De Poolse schrijver en vertaler Jakub Małecki werd geboren op 25 juni 1982 in Kolo, Polen. Małecki studeerde aan de Economische Universiteit van Poznan. Hij heeft tot nu toe tien romans gepubliceerd, waarvoor hij meerdere prijzen heeft ontvangen. Hij vertaalt ook vanuit het Engels naar het Pools. Daarnaast werd Małecki genomineerd voor diverse literaire prijzen, waaronder de Angelusprijs en de Nike-literatuurprijs 2017. Hij woont als freelance schrijver met zijn vrouw in Warschau. In Polen verschijnt hij regelmatig op tv en radio, en geldt hij als een van de hoogst gewaardeerde schrijvers van de jongere generatie.
Uit: Roest (Vertaald door Karol Lesman)
“De dag waarop alles een einde nam boog hij zich over de spoorrails. Zijn vingers zaten onder het stof. De munten had hij in een rij gelegd, zodat de ene munt een klein beetje over de andere lag. Een klein stukje. Hij legde er nog twee in het midden recht, liep een eindje weg, keerde terug, legde er opnieuw eentje recht. Hij keek omhoog en schermde zijn ogen af. Een trein naderde uit de richting van de Stad. Het was een goederentrein, mooi zo.

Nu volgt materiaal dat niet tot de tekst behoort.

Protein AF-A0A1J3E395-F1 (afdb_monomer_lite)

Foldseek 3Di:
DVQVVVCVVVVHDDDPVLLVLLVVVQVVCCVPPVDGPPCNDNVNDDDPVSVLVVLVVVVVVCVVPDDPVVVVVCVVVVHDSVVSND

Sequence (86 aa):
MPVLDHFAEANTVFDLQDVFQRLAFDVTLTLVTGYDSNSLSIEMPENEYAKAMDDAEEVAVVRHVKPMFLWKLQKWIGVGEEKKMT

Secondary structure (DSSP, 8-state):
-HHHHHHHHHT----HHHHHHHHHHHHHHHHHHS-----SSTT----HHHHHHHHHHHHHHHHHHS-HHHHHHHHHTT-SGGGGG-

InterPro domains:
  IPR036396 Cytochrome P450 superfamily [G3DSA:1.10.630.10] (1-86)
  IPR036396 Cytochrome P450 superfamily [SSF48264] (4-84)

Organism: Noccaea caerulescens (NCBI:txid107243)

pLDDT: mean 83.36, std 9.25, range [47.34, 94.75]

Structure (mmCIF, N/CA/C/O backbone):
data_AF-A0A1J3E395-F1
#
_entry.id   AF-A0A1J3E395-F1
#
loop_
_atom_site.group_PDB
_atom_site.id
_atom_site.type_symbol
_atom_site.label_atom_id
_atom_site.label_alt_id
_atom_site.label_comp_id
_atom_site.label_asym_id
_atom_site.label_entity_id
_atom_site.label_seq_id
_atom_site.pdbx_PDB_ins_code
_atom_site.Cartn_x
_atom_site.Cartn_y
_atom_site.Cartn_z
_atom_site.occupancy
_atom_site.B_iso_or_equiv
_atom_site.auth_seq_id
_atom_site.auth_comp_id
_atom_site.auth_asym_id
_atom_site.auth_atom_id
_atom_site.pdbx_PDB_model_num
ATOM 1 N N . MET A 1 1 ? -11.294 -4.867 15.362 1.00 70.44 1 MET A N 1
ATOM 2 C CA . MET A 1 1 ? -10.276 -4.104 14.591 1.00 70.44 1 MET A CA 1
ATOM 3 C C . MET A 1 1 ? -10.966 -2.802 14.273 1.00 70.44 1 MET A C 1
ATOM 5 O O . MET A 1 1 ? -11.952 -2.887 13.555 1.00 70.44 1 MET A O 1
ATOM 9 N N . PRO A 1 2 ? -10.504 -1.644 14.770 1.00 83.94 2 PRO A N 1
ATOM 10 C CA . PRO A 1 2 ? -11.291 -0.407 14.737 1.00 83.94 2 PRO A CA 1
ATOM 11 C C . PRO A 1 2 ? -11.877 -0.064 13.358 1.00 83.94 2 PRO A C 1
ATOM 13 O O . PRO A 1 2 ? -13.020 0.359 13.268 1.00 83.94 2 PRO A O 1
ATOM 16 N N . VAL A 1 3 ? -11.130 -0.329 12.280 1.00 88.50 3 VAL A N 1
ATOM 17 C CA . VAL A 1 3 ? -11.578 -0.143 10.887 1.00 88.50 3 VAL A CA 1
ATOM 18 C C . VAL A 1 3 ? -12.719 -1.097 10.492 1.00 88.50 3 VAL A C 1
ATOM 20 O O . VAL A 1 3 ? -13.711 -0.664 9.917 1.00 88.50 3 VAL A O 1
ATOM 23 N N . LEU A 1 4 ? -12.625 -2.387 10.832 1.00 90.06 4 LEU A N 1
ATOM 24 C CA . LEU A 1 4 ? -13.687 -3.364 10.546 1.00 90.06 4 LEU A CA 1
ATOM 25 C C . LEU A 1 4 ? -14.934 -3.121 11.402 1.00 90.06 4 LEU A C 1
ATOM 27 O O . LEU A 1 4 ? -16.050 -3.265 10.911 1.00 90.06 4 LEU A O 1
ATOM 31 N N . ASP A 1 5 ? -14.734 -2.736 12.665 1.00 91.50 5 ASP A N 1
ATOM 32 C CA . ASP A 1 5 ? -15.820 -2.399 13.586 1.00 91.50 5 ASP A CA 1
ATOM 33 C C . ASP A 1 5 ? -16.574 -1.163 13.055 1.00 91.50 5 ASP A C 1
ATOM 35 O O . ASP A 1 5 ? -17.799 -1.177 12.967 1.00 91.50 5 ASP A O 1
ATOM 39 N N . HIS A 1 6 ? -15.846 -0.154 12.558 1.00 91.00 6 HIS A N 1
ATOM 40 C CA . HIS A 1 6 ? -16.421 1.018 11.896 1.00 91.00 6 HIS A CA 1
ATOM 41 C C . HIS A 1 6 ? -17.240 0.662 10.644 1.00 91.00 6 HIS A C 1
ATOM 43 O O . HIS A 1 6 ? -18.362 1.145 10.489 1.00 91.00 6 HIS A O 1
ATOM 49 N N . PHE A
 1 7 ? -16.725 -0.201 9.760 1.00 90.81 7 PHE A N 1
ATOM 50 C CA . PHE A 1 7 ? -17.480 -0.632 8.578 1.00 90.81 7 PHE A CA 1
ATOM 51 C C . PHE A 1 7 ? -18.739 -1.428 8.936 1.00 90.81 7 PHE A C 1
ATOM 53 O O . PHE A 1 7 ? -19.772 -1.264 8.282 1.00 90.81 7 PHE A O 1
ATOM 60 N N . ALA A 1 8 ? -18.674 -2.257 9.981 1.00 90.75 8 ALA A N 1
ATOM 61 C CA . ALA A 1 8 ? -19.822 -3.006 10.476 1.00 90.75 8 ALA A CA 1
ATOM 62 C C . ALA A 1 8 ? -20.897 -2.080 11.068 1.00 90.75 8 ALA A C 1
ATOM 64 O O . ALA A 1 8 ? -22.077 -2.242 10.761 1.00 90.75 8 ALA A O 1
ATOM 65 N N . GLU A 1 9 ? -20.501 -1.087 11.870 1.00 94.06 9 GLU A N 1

‘Kom nou maar,’ zei Budzik ergens achter hem.
Hij trok zich terug en sloeg het stof van zijn handen. Het onkruid reikte tot zijn knieën, het gras golfde traag. Hij keerde terug op het uitgelopen pad en hield zijn handen achter zijn hoofd. Zijn nek was heet van de zon.
‘Misschien springen ze niet te ver weg.’
Budzik knikte. Zwijgend stonden ze te kijken. De oude locomotief trok allemaal dezelfde bruine wagons achter zich aan. Het was benauwd. En warm. Het geraas werd steeds luider.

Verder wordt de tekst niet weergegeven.